Тут прямо-таки главные направления в его будущем, густом, как августовское небо, творчестве – откровения о себе, точное, образное видение природы, боль за тяжелую судьбу русского народа.
Читатели не без основания удивляются ранней зрелости поэта. А, вообще-то, удивляться нечему. Могучие таланты требуют быстрого, раннего вызревания. Пушкин, Лермонтов, Есенин… Евтушенко, думается, можно уверенно причислить к российскому поэтическому созвездию. Уже только за одно это юношеское прозрение послевоенной жизни России, сложного взаимопроникновения молодых и пожилых лет, стремление к полёту души, даже если земная суета не даёт подняться в небо.

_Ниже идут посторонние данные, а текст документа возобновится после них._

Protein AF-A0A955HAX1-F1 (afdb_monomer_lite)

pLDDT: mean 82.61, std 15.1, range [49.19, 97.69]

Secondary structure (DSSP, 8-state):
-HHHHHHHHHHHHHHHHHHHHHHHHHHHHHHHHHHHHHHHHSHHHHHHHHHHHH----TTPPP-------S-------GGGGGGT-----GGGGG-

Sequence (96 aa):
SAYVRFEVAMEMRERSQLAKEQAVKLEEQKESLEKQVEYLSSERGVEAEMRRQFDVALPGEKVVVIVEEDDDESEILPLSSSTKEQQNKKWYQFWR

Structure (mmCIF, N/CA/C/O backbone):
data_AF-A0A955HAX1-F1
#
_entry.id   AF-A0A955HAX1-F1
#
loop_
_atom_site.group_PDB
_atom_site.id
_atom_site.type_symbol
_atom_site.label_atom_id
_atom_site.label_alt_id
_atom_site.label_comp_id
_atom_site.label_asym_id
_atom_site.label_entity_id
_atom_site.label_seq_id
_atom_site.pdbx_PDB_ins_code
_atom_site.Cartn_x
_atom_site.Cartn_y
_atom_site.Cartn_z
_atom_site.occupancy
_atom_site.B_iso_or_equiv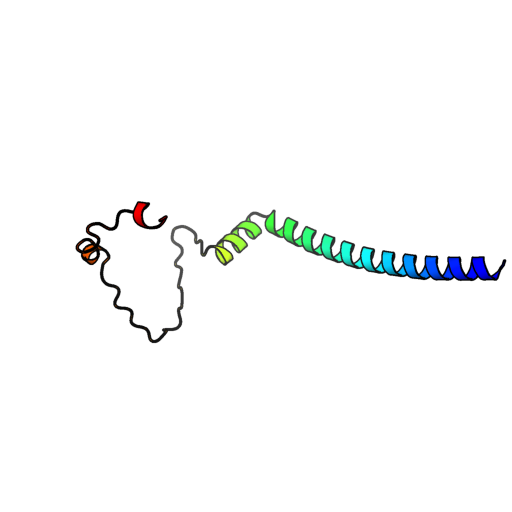
_atom_site.auth_seq_id
_atom_site.auth_comp_id
_atom_site.auth_asym_id
_atom_site.auth_atom_id
_atom_site.pdbx_PDB_model_num
ATOM 1 N N . SER A 1 1 ? 24.916 -7.604 -40.790 1.00 83.44 1 SER A N 1
ATOM 2 C CA . SER A 1 1 ? 25.567 -6.293 -41.023 1.00 83.44 1 SER A CA 1
ATOM 3 C C . SER A 1 1 ? 25.777 -5.582 -39.688 1.00 83.44 1 SER A C 1
ATOM 5 O O . SER A 1 1 ? 25.071 -5.908 -38.741 1.00 83.44 1 SER A O 1
ATOM 7 N N . ALA A 1 2 ? 26.733 -4.651 -39.580 1.00 91.19 2 ALA A N 1
ATOM 8 C CA . ALA A 1 2 ? 26.933 -3.835 -38.372 1.00 91.19 2 ALA A CA 1
ATOM 9 C C . ALA A 1 2 ? 25.673 -3.032 -37.992 1.00 91.19 2 ALA A C 1
ATOM 11 O O . ALA A 1 2 ? 25.372 -2.897 -36.813 1.00 91.19 2 ALA A O 1
ATOM 12 N N . TYR A 1 3 ? 24.894 -2.615 -38.995 1.00 93.12 3 TYR A N 1
ATOM 13 C CA . TYR A 1 3 ? 23.620 -1.915 -38.823 1.00 93.12 3 TYR A CA 1
ATOM 14 C C . TYR A 1 3 ? 22.593 -2.714 -38.000 1.00 93.12 3 TYR A C 1
ATOM 16 O O . TYR A 1 3 ? 22.093 -2.223 -36.999 1.00 93.12 3 TYR A O 1
ATOM 24 N N . VAL A 1 4 ? 22.383 -3.993 -38.333 1.00 95.56 4 VAL A N 1
ATOM 25 C CA . VAL A 1 4 ? 21.459 -4.884 -37.599 1.00 95.56 4 VAL A CA 1
ATOM 26 C C . VAL A 1 4 ? 21.879 -5.052 -36.136 1.00 95.56 4 VAL A C 1
ATOM 28 O O . VAL A 1 4 ? 21.046 -5.095 -35.242 1.00 95.56 4 VAL A O 1
ATOM 31 N N . ARG A 1 5 ? 23.189 -5.125 -35.865 1.00 93.00 5 ARG A N 1
ATOM 32 C CA . ARG A 1 5 ? 23.690 -5.223 -34.485 1.00 93.00 5 ARG A CA 1
ATOM 33 C C . ARG A 1 5 ? 23.424 -3.949 -33.687 1.00 93.00 5 ARG A C 1
ATOM 35 O O . ARG A 1 5 ? 23.144 -4.040 -32.499 1.00 93.00 5 ARG A O 1
ATOM 42 N N . PHE A 1 6 ? 23.530 -2.789 -34.331 1.00 95.00 6 PHE A N 1
ATOM 43 C CA . PHE A 1 6 ? 23.227 -1.504 -33.712 1.00 95.00 6 PHE A CA 1
ATOM 44 C C . PHE A 1 6 ? 21.734 -1.379 -33.383 1.00 95.00 6 PHE A C 1
ATOM 46 O O . PHE A 1 6 ? 21.392 -1.013 -32.264 1.00 95.00 6 PHE A O 1
ATOM 53 N N . GLU A 1 7 ? 20.863 -1.756 -34.317 1.00 96.31 7 GLU A N 1
ATOM 54 C CA . GLU A 1 7 ? 19.408 -1.738 -34.130 1.00 96.31 7 GLU A CA 1
ATOM 55 C C . GLU A 1 7 ? 18.973 -2.641 -32.966 1.00 96.31 7 GLU A C 1
ATOM 57 O O . GLU A 1 7 ? 18.321 -2.178 -32.032 1.00 96.31 7 GLU A O 1
ATOM 62 N N . VAL A 1 8 ? 19.458 -3.887 -32.937 1.00 95.75 8 VAL A N 1
ATOM 63 C CA . VAL A 1 8 ? 19.194 -4.821 -31.829 1.00 95.75 8 VAL A CA 1
ATOM 64 C C . VAL A 1 8 ? 19.735 -4.285 -30.500 1.00 95.75 8 VAL A C 1
ATOM 66 O O . VAL A 1 8 ? 19.086 -4.424 -29.467 1.00 95.75 8 VAL A O 1
ATOM 69 N N . ALA A 1 9 ? 20.915 -3.657 -30.488 1.00 95.00 9 ALA A N 1
ATOM 70 C CA . ALA A 1 9 ? 21.473 -3.086 -29.262 1.00 95.00 9 ALA A CA 1
ATOM 71 C C . ALA A 1 9 ? 20.623 -1.924 -28.718 1.00 95.00 9 ALA A C 1
ATOM 73 O O . ALA A 1 9 ? 20.475 -1.798 -27.500 1.00 95.00 9 ALA A O 1
ATOM 74 N N . MET A 1 10 ? 20.054 -1.100 -29.600 1.00 96.19 10 MET A N 1
ATOM 75 C CA . MET A 1 10 ? 19.153 -0.009 -29.225 1.00 96.19 10 MET A CA 1
ATOM 76 C C . MET A 1 10 ? 17.830 -0.539 -28.668 1.00 96.19 10 MET A C 1
ATOM 78 O O . MET A 1 10 ? 17.449 -0.154 -27.564 1.00 96.19 10 MET A O 1
ATOM 82 N N . GLU A 1 11 ? 17.198 -1.496 -29.349 1.00 95.88 11 GLU A N 1
ATOM 83 C CA . GLU A 1 11 ? 15.955 -2.125 -28.883 1.00 95.88 11 GLU A CA 1
ATOM 84 C C . GLU A 1 11 ? 16.142 -2.797 -27.512 1.00 95.88 11 GLU A C 1
ATOM 86 O O . GLU A 1 11 ? 15.351 -2.608 -26.585 1.00 95.88 11 GLU A O 1
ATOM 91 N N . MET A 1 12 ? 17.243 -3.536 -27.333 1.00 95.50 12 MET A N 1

Стоял вагон, видавший виды,
где шлаком выложен откос.
До буферов травой обвитый,
он по колёса в землю врос.
Он домом стал. В нём люди жили.
Он долго был для них чужим.
Потом привыкли. Печь сложили,
чтоб в нём теплее было им.
Потом – обойные разводы.
Потом – герани на окне.
Потом расставили комоды.
Потом прикнопили к стене
Открытки с видами прибоев.
Хотели сделать, чтобы он
в геранях их и в их обоях
не вспоминал, что он – вагон.
Но память к нам неумолима,
и он не мог заснуть, когда
в огнях, свистках и клочьях дыма
летели мимо поезда.
Дыханье их его касалось.
Совсем был рядом их маршрут.
Они гудели, и казалось —
они с собой его берут.
Но сколько он ни тратил силы —
колёс не мог поднять своих.
Его земля за них схватила,
и лебеда вцепилась в них.
А были дни, когда сквозь чащи,
сквозь ветер, песни и огни
и он летел навстречу счастью,
шатая голосом плетни.
Теперь не ринуться куда-то.
Теперь он с места не сойдёт.
И неподвижность – как расплата
за молодой его полёт.
Представители нынешних поколений России, пожалуй, этот факт и не знают, как тысячи селян и горожан ревмя ревели в день смерти Сталина. Боялись сказать худое слово против гулаговского режима в стране, а если говорили, то еле слышным шёпотом. И вот на тебе (ещё одна черта нашего менталитета!) – чистыми, сердечными слезами провожали в невозвратный путь «вождя всех времён и народов». Как же! Кто доведёт до коммунизма? Кто спасёт от бед неминучих? – весь мир ополчился на нас, строителей «лучшей жизни». Плакали, жалели Иосифа Виссарионовича.
А молодой Евтушенко, отмечая эту невероятную любовь, сумел увидеть в уходе генералиссимуса такое, о чём говорить в то время было не принято и совсем не безопасно.